- Developer: Treehouse Ltd
- Platform: iOS
- Release: July 28, 2010
- Genre: Aeroplane dog-fighting

= Dogfight 1951 =

2010 video game

Dogfight 1951 ( 1951: World War One) is an iOS game developed by Finnish indie studio Treehouse Ltd and released on July 28, 2010.

==Critical reception==
The game has a Metacritic score of 86% based on 5 critic reviews.

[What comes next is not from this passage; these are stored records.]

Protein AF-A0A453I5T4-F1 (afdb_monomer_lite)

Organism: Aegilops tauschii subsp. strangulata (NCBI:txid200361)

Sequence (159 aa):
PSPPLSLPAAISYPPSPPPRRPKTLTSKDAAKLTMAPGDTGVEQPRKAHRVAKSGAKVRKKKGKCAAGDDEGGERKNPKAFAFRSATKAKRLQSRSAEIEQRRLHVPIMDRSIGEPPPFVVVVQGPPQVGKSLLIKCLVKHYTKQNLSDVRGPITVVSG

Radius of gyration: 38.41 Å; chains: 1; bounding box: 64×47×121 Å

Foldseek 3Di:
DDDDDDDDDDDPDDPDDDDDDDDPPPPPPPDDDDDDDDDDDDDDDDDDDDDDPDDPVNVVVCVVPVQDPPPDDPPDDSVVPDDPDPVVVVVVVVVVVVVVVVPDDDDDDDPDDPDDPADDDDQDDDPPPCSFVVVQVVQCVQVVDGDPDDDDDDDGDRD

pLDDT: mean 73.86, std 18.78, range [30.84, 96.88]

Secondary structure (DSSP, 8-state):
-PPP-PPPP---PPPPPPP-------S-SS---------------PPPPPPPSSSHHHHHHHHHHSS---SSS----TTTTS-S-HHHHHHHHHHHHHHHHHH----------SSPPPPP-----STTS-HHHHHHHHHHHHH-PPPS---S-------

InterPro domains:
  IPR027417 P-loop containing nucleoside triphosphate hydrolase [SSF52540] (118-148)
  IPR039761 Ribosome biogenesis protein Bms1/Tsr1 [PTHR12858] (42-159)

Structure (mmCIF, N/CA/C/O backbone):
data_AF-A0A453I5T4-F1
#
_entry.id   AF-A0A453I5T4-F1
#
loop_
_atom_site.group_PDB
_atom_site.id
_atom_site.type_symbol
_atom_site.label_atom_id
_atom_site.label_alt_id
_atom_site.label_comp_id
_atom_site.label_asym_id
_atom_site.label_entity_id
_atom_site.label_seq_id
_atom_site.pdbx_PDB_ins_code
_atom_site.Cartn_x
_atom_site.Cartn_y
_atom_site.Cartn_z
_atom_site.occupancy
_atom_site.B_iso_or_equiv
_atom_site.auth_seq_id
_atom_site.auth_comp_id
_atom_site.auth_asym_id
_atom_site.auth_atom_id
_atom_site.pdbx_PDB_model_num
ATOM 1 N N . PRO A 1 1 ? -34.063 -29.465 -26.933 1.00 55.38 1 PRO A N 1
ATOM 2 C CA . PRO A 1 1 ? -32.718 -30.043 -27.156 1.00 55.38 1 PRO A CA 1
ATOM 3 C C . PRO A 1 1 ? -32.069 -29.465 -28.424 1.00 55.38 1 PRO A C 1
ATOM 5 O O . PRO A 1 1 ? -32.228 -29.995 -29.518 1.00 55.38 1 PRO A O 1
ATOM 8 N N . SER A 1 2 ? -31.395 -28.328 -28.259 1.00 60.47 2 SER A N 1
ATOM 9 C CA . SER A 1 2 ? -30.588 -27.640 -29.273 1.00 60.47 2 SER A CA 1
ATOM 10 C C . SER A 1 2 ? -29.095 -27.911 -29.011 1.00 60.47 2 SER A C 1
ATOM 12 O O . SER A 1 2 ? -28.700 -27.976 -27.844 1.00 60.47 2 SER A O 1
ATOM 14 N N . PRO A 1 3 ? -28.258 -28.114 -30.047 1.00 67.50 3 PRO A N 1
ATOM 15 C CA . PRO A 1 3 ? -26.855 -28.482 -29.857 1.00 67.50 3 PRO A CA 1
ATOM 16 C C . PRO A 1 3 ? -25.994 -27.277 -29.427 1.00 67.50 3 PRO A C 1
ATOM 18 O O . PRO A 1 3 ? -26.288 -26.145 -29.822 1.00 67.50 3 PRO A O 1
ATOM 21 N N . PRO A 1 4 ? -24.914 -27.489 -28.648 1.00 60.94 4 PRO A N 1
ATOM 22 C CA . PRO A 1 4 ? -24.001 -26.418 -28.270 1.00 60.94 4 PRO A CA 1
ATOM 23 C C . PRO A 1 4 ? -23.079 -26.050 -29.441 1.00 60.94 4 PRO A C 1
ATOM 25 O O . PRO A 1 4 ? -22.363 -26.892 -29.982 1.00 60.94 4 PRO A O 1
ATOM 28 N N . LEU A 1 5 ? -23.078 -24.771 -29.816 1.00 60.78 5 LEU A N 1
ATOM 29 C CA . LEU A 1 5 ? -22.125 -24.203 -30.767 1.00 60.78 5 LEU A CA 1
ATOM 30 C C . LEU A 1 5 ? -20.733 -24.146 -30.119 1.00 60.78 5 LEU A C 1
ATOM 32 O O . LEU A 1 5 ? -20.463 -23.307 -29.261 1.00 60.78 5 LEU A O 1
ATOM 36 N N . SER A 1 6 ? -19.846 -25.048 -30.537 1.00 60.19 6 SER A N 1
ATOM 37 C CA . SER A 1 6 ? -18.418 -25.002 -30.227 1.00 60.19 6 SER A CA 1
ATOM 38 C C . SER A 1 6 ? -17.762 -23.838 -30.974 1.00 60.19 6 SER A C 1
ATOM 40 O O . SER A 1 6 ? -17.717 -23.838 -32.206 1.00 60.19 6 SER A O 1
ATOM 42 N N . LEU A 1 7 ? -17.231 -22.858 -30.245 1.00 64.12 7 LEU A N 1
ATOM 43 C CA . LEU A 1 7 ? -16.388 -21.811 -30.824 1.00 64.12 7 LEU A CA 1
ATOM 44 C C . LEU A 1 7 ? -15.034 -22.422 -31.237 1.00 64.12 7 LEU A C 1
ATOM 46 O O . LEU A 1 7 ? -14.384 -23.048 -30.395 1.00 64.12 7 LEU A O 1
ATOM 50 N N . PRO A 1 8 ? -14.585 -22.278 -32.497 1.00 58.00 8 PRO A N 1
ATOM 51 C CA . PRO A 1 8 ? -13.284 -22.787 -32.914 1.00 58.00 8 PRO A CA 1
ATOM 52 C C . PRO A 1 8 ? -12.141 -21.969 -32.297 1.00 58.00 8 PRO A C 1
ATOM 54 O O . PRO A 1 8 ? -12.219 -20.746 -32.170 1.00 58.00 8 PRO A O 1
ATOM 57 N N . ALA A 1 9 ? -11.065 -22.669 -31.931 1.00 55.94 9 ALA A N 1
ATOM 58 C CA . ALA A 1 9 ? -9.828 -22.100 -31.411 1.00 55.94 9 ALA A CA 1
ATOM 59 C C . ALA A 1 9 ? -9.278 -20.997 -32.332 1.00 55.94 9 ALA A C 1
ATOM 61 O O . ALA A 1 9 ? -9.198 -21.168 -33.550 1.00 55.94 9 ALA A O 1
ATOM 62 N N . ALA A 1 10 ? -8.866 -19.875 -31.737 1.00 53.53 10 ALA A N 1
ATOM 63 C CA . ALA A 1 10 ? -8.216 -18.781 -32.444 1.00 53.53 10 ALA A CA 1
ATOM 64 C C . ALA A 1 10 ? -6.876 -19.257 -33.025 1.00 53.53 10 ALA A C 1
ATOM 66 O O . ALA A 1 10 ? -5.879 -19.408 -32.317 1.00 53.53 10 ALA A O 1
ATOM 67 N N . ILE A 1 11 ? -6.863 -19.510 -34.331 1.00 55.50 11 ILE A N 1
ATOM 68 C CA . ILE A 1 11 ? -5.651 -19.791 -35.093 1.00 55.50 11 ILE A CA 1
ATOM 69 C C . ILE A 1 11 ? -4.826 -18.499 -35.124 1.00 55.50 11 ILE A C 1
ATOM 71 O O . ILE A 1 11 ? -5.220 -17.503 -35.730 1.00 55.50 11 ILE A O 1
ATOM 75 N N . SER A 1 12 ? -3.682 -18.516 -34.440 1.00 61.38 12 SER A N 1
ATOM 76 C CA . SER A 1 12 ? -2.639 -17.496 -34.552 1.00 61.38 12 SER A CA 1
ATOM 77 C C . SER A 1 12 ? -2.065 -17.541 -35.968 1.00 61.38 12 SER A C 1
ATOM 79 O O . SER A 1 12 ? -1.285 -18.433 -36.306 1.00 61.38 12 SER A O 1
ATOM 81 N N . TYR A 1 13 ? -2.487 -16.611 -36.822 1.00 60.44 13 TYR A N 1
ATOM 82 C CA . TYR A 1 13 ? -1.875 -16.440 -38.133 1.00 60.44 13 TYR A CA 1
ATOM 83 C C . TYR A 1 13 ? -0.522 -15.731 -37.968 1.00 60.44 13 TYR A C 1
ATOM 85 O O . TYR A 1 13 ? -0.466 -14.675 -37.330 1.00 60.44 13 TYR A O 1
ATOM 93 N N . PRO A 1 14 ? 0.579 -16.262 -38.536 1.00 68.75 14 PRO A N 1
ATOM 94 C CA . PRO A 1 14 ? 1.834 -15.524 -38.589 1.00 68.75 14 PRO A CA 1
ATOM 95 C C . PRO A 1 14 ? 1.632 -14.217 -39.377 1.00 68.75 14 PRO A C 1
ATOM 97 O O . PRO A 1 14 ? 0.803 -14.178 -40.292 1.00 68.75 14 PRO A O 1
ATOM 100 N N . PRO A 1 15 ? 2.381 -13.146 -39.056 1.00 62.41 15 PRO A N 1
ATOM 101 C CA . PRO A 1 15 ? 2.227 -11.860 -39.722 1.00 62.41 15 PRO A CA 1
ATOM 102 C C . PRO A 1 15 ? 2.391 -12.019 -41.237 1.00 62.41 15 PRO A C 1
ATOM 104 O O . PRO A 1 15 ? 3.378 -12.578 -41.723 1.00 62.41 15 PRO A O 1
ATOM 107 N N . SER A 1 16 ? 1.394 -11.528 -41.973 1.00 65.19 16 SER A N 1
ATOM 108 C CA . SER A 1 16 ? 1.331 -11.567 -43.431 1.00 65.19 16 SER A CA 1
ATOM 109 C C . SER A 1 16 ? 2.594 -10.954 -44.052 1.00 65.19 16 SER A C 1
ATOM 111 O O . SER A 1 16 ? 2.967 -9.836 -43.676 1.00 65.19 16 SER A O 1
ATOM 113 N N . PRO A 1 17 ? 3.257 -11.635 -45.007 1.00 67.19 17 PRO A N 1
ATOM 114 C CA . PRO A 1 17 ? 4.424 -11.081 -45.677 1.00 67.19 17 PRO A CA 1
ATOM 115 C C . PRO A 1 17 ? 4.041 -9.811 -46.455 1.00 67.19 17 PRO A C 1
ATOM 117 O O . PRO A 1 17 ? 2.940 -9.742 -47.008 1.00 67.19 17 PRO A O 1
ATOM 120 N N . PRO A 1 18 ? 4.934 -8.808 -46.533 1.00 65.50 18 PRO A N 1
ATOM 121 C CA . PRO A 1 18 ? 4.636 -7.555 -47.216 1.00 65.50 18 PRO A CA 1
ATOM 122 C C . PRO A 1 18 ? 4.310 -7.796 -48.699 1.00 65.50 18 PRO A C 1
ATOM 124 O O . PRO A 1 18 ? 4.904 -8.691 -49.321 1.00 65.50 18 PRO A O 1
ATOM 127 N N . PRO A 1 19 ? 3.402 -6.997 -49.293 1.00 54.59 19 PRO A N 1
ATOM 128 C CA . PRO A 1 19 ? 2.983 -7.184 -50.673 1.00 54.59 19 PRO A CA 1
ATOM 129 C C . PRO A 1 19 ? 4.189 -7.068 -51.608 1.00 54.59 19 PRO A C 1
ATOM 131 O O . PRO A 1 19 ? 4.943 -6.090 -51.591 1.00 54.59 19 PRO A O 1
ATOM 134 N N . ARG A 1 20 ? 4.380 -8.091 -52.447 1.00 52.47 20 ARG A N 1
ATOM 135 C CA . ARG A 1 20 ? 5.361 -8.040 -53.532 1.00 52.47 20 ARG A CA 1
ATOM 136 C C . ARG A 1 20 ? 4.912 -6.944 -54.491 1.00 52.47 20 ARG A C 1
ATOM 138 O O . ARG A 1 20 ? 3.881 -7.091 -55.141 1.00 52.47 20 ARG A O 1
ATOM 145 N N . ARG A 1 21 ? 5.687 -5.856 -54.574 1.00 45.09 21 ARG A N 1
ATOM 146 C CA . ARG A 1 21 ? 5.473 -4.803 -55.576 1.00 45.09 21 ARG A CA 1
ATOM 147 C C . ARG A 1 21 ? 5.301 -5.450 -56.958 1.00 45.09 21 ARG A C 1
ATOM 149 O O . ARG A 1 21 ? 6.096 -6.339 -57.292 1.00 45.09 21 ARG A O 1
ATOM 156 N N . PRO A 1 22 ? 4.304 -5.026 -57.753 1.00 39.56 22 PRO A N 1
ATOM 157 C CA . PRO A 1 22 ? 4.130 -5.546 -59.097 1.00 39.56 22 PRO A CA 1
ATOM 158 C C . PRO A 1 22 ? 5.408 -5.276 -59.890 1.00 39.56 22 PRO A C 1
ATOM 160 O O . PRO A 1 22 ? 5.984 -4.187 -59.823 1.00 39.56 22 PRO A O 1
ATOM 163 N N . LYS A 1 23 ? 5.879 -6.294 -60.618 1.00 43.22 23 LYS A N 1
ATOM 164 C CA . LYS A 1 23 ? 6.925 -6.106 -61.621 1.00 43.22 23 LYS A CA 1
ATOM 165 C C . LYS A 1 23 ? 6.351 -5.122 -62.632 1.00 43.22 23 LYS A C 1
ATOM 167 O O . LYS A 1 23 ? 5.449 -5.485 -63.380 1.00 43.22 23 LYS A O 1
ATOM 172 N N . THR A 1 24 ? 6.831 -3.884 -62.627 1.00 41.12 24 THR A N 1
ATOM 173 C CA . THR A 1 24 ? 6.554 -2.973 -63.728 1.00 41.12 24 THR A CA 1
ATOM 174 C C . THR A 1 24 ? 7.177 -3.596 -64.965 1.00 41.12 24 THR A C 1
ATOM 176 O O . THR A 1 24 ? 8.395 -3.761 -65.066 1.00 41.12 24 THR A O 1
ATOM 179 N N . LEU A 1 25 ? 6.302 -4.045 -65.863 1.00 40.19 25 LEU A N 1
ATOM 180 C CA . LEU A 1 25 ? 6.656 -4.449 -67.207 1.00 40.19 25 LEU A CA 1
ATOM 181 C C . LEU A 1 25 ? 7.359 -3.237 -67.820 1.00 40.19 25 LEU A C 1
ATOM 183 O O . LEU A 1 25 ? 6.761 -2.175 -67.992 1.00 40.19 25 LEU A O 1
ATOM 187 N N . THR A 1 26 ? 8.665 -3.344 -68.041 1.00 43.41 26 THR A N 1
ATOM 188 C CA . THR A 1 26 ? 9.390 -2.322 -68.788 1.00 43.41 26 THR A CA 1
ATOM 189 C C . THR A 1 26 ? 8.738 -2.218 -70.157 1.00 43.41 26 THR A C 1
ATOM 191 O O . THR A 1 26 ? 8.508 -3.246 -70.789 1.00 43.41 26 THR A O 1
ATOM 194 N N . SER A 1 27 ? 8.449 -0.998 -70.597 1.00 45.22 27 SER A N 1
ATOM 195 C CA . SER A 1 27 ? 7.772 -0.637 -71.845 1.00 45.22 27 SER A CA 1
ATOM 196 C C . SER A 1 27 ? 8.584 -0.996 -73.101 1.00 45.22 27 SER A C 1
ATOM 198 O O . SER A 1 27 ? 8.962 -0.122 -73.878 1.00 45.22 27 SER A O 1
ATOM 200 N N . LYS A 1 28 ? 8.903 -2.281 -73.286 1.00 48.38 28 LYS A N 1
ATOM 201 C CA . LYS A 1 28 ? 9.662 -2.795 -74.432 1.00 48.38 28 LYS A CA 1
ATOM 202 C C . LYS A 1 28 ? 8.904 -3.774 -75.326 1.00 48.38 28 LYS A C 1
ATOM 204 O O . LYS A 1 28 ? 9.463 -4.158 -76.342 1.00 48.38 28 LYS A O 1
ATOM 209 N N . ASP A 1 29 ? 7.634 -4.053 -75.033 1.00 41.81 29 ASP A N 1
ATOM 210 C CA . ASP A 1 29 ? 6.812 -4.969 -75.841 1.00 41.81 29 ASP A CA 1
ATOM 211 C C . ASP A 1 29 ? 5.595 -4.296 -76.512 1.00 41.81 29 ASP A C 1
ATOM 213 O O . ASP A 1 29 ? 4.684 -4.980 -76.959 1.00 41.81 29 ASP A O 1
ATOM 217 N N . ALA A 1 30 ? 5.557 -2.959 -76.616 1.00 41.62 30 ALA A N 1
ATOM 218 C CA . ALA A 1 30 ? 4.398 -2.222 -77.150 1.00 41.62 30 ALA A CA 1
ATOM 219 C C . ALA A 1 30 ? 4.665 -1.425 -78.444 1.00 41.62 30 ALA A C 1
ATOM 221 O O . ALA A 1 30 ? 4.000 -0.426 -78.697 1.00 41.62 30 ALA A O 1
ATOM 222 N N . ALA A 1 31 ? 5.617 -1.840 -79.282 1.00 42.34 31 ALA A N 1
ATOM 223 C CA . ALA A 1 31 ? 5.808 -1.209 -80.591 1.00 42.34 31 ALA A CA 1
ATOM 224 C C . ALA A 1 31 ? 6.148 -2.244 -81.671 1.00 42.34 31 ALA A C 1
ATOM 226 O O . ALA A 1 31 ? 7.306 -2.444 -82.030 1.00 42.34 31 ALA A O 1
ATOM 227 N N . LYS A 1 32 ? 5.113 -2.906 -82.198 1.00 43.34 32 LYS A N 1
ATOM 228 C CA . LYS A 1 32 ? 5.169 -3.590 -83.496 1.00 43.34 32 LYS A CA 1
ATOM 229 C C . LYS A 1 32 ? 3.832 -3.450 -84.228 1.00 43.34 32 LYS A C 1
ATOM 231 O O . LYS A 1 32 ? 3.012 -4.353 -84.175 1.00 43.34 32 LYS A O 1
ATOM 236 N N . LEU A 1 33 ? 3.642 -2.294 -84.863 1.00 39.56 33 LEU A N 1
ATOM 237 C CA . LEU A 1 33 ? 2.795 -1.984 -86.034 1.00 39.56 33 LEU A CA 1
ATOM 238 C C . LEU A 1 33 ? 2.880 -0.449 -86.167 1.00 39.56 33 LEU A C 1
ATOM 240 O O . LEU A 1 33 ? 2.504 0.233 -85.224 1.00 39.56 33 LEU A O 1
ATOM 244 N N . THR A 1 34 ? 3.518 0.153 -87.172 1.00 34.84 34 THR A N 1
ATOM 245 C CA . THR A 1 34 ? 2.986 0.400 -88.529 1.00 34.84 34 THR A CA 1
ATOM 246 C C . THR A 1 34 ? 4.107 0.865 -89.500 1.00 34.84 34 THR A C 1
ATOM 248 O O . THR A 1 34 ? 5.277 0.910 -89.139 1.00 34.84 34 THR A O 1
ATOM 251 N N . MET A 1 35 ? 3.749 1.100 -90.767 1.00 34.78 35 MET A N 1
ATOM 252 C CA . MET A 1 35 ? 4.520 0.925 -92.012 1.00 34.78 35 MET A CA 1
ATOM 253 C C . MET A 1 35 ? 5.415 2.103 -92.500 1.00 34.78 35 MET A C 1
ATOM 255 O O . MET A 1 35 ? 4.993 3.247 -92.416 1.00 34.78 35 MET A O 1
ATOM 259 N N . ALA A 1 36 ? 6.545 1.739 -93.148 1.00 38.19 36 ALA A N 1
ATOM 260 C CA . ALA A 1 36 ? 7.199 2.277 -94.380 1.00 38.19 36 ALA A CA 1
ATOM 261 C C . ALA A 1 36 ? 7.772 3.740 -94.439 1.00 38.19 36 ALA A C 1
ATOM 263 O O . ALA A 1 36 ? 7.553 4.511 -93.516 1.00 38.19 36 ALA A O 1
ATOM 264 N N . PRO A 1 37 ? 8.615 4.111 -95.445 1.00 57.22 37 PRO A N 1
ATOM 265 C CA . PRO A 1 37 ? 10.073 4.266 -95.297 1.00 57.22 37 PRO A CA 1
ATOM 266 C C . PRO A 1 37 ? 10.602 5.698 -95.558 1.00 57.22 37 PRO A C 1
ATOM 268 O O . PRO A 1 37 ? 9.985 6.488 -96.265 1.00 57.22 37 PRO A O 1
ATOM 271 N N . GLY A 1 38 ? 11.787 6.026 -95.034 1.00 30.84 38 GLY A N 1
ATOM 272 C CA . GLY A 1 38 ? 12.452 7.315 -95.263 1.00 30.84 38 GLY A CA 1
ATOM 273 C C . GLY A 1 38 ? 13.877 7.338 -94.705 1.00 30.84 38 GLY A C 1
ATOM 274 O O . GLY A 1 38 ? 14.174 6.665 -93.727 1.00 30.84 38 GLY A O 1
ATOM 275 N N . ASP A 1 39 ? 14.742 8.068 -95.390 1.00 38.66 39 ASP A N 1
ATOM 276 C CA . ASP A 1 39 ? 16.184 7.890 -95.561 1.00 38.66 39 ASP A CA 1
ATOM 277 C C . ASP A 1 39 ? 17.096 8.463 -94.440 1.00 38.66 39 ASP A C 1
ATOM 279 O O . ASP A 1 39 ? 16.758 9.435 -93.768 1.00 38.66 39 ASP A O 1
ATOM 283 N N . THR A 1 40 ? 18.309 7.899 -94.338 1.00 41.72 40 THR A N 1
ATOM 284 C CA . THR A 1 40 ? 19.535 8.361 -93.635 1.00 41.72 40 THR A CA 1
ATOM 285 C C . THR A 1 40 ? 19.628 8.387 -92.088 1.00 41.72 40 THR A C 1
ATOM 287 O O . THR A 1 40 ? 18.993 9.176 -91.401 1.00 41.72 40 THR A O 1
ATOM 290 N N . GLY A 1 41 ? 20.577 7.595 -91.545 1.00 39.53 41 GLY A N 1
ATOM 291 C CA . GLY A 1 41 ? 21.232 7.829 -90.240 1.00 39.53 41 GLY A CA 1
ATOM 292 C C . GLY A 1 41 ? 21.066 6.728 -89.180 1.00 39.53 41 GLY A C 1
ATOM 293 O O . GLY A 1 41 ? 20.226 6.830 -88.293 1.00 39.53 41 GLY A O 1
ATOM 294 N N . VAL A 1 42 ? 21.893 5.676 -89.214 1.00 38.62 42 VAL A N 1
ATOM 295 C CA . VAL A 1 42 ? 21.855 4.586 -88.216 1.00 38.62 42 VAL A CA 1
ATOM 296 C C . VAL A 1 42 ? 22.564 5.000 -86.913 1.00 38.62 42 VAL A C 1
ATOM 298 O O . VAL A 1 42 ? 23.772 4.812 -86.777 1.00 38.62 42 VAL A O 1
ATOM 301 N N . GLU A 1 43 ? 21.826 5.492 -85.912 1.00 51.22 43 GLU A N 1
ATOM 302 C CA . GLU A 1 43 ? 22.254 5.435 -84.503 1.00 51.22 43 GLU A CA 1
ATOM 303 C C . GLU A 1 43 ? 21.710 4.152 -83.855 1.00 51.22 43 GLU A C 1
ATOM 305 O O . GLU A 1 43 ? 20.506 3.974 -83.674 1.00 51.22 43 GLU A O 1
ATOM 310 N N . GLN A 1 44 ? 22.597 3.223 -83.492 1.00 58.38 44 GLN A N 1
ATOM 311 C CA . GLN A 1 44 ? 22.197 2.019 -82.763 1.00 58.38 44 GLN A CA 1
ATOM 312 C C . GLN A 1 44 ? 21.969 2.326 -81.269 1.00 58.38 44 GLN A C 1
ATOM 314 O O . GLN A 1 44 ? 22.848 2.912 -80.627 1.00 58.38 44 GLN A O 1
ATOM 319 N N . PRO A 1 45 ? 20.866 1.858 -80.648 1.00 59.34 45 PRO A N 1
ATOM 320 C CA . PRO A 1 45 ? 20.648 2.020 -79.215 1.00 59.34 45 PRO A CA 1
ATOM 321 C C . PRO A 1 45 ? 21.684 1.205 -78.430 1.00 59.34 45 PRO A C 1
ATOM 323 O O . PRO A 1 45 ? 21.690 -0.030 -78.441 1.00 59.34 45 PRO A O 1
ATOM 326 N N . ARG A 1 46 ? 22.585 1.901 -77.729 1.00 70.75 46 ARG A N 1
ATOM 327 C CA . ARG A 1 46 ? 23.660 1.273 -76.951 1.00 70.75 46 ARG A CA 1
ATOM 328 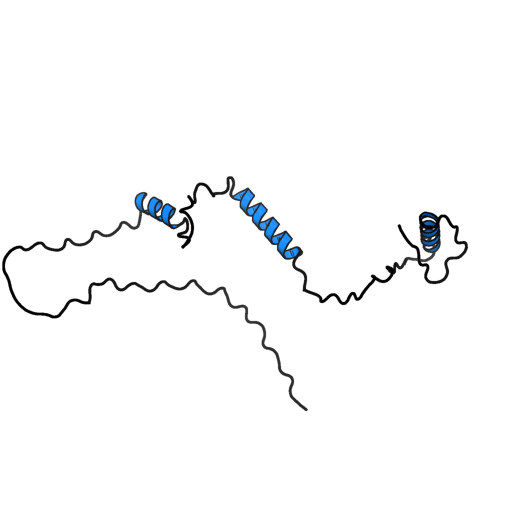C C . ARG A 1 46 ? 23.078 0.370 -75.858 1.00 70.75 46 ARG A C 1
ATOM 330 O O . ARG A 1 46 ? 22.190 0.769 -75.103 1.00 70.75 46 ARG A O 1
ATOM 337 N N . LYS A 1 47 ? 23.598 -0.859 -75.753 1.00 71.88 47 LYS A N 1
ATOM 338 C CA . LYS A 1 47 ? 23.209 -1.829 -74.715 1.00 71.88 47 LYS A CA 1
ATOM 339 C C . LYS A 1 47 ? 23.386 -1.200 -73.329 1.00 71.88 47 LYS A C 1
ATOM 341 O O . LYS A 1 47 ? 24.459 -0.703 -73.000 1.00 71.88 47 LYS A O 1
ATOM 346 N N . ALA A 1 48 ? 22.340 -1.245 -72.506 1.00 72.50 48 ALA A N 1
ATOM 347 C CA . ALA A 1 48 ? 22.398 -0.720 -71.149 1.00 72.50 48 ALA A CA 1
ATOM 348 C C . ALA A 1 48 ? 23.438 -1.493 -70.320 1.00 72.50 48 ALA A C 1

AppSpy said " 1951 - World War One is a classic war-era dog-fighting title with a rock'n roll attitude that can only get better with time. " TouchGen said "World War One (1951) is a great purchase for anyone who enjoys aircraft games, shooters and anything with XP and level up elements in it. With its great implementation of controls and stunning visuals, it's a must buy! " 148Apps said " If you are up to a brisk, "top down RPG-ish plane shooter" challenge, then 1951 – World War One may be the perfect game for you. It plays well and it is pretty... what more do you want from an iPhone game? " AppSmile wrote "With its stylish presentation, RPG elements, and engaging controls, 1951 creates an exciting combat experience. " SlideToPlay said "It may not alter the course of history, but this fun flying and shooting game is great for a few hours."